Let's Go Out to the Movies
Probability puzzles require you to weigh all the possibilities and pick the most likely outcome.
Gretchen and Henry were sent to their rooms for fighting in the house. They each separately voiced their protest to their father, insisting that the fight was nothing more than healthy sibling competition, and they each wanted to go out that afternoon to see a movie. He was moved by their stories, but wouldn't simply set them free. Instead, he devised a system. He went to each child's room with a penny, and told them that they would have to show up in the den in 10 minutes, and could choose to bring the penny with them or leave it in their respective rooms. Dad would then flip the one or two pennies brought to the den, and if the pennies he flipped came up heads, the kids could go to the movies. If neither brought a penny, or if he flipped at least one tail, they would stay in their rooms until supper time.
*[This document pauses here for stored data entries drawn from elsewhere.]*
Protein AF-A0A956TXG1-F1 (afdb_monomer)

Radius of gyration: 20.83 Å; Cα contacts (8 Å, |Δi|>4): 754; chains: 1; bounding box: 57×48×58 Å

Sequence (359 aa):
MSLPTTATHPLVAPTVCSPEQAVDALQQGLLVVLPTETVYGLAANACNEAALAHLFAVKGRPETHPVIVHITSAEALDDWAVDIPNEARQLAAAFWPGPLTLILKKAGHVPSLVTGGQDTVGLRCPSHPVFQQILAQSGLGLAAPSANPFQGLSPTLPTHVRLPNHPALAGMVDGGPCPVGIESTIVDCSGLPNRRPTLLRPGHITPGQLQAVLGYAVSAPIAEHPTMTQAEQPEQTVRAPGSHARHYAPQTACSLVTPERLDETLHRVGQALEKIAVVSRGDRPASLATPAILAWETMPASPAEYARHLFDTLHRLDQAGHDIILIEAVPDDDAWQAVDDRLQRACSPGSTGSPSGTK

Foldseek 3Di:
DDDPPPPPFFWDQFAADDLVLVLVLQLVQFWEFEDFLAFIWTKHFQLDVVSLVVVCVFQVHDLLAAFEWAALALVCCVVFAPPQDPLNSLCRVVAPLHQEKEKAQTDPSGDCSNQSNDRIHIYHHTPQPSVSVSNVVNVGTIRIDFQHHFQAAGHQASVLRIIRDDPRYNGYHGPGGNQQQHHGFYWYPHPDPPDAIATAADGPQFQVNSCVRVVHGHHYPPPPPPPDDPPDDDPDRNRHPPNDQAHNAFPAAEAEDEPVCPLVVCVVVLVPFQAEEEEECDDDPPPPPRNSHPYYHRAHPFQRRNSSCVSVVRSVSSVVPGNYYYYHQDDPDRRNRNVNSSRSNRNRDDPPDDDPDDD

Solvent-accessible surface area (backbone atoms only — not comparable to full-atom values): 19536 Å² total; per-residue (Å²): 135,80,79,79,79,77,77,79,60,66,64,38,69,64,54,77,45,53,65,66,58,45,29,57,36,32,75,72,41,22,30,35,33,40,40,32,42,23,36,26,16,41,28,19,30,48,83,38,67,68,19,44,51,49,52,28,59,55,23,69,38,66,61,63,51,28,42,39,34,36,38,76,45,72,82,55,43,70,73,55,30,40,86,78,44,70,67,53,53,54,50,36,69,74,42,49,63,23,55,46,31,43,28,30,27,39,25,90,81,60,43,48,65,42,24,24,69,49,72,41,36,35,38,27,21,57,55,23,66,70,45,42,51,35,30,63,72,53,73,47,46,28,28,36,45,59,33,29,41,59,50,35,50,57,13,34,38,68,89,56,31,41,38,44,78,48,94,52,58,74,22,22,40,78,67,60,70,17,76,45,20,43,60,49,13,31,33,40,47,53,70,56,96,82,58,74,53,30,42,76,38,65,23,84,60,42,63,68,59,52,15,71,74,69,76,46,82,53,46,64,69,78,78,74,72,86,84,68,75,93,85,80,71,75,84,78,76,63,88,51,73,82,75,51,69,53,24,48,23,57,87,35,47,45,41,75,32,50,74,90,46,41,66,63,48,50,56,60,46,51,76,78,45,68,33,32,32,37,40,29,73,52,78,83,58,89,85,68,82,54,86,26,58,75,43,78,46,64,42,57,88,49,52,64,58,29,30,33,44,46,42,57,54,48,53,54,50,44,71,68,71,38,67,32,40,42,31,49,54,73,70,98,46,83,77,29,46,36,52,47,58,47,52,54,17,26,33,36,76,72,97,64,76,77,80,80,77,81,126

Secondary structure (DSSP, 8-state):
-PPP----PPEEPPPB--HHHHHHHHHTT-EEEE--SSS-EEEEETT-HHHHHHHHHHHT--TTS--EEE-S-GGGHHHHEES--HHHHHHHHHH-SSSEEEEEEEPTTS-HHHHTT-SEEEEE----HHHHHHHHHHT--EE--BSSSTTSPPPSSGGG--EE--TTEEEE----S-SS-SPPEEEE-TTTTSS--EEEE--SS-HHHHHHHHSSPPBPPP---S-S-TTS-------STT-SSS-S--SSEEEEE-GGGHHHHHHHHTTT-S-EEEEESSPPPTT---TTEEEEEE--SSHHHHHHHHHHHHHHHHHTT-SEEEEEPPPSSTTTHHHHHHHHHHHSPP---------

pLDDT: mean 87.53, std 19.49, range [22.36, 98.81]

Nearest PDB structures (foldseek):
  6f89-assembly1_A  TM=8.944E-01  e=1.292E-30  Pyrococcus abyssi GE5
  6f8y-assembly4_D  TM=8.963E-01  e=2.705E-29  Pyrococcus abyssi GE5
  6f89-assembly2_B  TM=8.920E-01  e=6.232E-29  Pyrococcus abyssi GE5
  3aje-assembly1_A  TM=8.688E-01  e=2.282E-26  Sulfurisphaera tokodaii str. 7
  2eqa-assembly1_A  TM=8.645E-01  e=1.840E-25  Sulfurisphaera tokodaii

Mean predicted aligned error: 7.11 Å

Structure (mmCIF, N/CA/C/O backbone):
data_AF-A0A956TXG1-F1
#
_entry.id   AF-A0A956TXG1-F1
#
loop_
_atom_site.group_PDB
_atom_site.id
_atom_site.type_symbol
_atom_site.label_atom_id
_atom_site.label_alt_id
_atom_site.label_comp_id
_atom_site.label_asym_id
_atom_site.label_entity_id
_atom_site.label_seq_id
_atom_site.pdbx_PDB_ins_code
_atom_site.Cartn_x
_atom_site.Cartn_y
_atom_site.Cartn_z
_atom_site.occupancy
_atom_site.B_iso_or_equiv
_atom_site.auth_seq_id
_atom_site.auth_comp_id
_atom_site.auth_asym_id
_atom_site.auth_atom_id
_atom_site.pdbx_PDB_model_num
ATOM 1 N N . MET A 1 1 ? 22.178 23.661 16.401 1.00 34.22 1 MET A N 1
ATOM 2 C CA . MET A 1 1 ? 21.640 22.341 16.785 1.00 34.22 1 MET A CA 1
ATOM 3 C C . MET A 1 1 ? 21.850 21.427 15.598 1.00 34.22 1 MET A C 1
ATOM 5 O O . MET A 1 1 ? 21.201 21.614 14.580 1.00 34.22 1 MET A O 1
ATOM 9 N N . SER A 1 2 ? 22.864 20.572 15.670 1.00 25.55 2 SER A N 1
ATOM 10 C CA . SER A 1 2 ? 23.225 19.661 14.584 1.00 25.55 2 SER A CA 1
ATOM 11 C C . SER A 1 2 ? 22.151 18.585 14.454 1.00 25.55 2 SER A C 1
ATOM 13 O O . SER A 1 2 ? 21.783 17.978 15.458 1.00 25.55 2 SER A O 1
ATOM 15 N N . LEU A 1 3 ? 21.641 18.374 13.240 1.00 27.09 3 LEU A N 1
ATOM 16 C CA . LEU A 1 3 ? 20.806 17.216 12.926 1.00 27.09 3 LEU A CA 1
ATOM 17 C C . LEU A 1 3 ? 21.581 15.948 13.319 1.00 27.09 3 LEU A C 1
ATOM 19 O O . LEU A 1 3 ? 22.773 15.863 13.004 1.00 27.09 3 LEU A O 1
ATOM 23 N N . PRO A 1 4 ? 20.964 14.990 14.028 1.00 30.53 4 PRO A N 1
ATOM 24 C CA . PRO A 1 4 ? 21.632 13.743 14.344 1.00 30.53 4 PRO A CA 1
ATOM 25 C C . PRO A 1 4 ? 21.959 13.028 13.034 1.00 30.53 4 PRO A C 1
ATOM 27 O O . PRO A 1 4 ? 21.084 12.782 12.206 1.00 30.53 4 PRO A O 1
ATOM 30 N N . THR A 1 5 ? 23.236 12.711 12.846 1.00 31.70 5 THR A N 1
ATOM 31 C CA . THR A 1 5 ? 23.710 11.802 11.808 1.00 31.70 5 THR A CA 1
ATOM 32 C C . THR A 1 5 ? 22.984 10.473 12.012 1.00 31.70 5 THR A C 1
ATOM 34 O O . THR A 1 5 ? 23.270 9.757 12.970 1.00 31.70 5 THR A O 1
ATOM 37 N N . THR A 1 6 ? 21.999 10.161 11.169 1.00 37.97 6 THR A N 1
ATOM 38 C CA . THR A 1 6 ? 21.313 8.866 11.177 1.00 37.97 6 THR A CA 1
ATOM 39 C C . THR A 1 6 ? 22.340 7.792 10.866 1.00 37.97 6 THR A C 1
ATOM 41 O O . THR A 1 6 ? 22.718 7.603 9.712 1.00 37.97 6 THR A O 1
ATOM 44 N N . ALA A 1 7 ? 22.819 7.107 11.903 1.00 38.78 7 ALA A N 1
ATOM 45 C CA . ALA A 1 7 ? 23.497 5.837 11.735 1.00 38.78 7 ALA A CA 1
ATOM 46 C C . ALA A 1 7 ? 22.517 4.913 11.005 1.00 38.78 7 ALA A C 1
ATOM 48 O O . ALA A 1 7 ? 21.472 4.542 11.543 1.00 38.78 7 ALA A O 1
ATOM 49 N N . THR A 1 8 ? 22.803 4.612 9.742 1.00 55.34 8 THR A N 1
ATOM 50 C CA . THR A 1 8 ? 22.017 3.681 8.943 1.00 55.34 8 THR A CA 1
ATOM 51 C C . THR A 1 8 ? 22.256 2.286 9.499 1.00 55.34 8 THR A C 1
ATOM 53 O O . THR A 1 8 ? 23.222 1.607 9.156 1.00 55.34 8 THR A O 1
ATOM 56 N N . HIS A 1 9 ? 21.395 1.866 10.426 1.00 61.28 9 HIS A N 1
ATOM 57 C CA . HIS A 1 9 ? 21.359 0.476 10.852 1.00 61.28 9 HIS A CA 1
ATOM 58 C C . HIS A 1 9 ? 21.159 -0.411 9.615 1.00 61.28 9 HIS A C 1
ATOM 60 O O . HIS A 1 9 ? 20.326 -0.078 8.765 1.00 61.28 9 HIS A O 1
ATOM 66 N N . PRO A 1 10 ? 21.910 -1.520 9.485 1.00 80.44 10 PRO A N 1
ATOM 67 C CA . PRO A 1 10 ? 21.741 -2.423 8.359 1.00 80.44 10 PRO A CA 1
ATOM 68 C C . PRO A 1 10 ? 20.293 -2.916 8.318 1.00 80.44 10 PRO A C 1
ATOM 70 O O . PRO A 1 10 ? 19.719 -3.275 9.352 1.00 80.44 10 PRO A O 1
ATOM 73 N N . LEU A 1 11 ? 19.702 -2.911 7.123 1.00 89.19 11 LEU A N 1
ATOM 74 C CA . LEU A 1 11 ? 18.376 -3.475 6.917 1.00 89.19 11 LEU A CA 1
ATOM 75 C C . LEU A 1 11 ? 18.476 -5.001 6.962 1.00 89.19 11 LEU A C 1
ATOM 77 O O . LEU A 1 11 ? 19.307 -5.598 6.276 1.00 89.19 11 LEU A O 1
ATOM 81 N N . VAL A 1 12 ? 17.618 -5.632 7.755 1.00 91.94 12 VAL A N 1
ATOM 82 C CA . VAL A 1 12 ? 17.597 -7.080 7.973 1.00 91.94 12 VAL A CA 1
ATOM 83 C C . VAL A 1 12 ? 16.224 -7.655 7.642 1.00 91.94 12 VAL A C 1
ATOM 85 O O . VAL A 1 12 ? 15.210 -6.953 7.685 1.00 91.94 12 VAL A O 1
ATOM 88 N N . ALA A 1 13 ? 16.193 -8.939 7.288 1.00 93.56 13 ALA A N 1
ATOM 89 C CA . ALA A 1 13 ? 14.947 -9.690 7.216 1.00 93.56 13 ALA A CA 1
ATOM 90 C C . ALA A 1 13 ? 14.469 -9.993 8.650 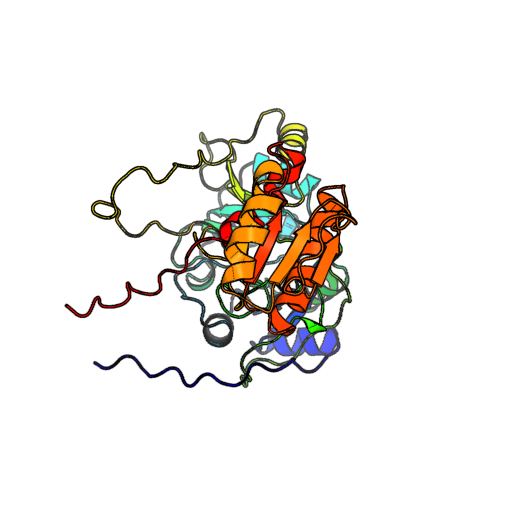1.00 93.56 13 ALA A C 1
ATOM 92 O O . ALA A 1 13 ? 15.268 -10.512 9.436 1.00 93.56 13 ALA A O 1
ATOM 93 N N . PRO A 1 14 ? 13.214 -9.678 9.019 1.00 94.50 14 PRO A N 1
ATOM 94 C CA . PRO A 1 14 ? 12.686 -10.051 10.327 1.00 94.50 14 PRO A CA 1
ATOM 95 C C . PRO A 1 14 ? 12.575 -11.575 10.452 1.00 94.50 14 PRO A C 1
ATOM 97 O O . PRO A 1 14 ? 12.282 -12.267 9.476 1.00 94.50 14 PRO A O 1
ATOM 100 N N . THR A 1 15 ? 12.762 -12.098 11.662 1.00 95.62 15 THR A N 1
ATOM 101 C CA . THR A 1 15 ? 12.546 -13.521 11.952 1.00 95.62 15 THR A CA 1
ATOM 102 C C . THR A 1 15 ? 11.079 -13.892 11.737 1.00 95.62 15 THR A C 1
ATOM 104 O O . THR A 1 15 ? 10.186 -13.145 12.140 1.00 95.62 15 THR A O 1
ATOM 107 N N . VAL A 1 16 ? 10.826 -15.052 11.127 1.00 97.69 16 VAL A N 1
ATOM 108 C CA . VAL A 1 16 ? 9.461 -15.557 10.939 1.00 97.69 16 VAL A CA 1
ATOM 109 C C . VAL A 1 16 ? 8.870 -16.001 12.282 1.00 97.69 16 VAL A C 1
ATOM 111 O O . VAL A 1 16 ? 9.535 -16.701 13.046 1.00 97.69 16 VAL A O 1
ATOM 114 N N . CYS A 1 17 ? 7.627 -15.613 12.561 1.00 98.06 17 CYS A N 1
ATOM 115 C CA . CYS A 1 17 ? 6.866 -16.000 13.750 1.00 98.06 17 CYS A CA 1
ATOM 116 C C . CYS A 1 17 ? 5.478 -16.555 13.384 1.00 98.06 17 CYS A C 1
ATOM 118 O O . CYS A 1 17 ? 4.993 -16.375 12.263 1.00 98.06 17 CYS A O 1
ATOM 120 N N . SER A 1 18 ? 4.843 -17.256 14.328 1.00 98.44 18 SER A N 1
ATOM 121 C CA . SER A 1 18 ? 3.473 -17.754 14.163 1.00 98.44 18 SER A CA 1
ATOM 122 C C . SER A 1 18 ? 2.429 -16.643 14.373 1.00 98.44 18 SER A C 1
ATOM 124 O O . SER A 1 18 ? 2.725 -15.636 15.026 1.00 98.44 18 SER A O 1
ATOM 126 N N . PRO A 1 19 ? 1.189 -16.805 13.872 1.00 98.31 19 PRO A N 1
ATOM 127 C CA . PRO A 1 19 ? 0.102 -15.862 14.143 1.00 98.31 19 PRO A CA 1
ATOM 128 C C . PRO A 1 19 ? -0.166 -15.637 15.639 1.00 98.31 19 PRO A C 1
ATOM 130 O O . PRO A 1 19 ? -0.448 -14.515 16.043 1.00 98.31 19 PRO A O 1
ATOM 133 N N . GLU A 1 20 ? -0.029 -16.667 16.476 1.00 98.38 20 GLU A N 1
ATOM 134 C CA . GLU A 1 20 ? -0.225 -16.571 17.929 1.00 98.38 20 GLU A CA 1
ATOM 135 C C . GLU A 1 20 ? 0.865 -15.706 18.575 1.00 98.38 20 GLU A C 1
ATOM 137 O O . GLU A 1 20 ? 0.568 -14.788 19.335 1.00 98.38 20 GLU A O 1
ATOM 142 N N . GLN A 1 21 ? 2.128 -15.924 18.191 1.00 98.56 21 GLN A N 1
ATOM 143 C CA . GLN A 1 21 ? 3.243 -15.083 18.637 1.00 98.56 21 GLN A CA 1
ATOM 144 C C . GLN A 1 21 ? 3.073 -13.629 18.181 1.00 98.56 21 GLN A C 1
ATOM 146 O O . GLN A 1 21 ? 3.443 -12.703 18.902 1.00 98.56 21 GLN A O 1
ATOM 151 N N . ALA A 1 22 ? 2.512 -13.420 16.986 1.00 98.69 22 ALA A N 1
ATOM 152 C CA . ALA A 1 22 ? 2.202 -12.090 16.485 1.00 98.69 22 ALA A CA 1
ATOM 153 C C . ALA A 1 22 ? 1.125 -11.391 17.328 1.00 98.69 22 ALA A C 1
ATOM 155 O O . ALA A 1 22 ? 1.285 -10.213 17.645 1.00 98.69 22 ALA A O 1
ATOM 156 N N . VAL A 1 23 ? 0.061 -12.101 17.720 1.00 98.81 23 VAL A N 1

The problem facing Gretchen and Henry was that neither knew what the other would do. It would be easy if they could collude  one would bring a penny, and the other would not, giving them a 50% chance of going free  but they did not have this luxury.
If they both acted optimally, what is the probability that they will be free in time to see the movie?
HintIf they both bring a penny 100% of the time, they will never be sent back without a flip, but they will only have a 25% chance of going free. Can they do better? Acting optimally means they will have to pursue some course of action some percentage of the time.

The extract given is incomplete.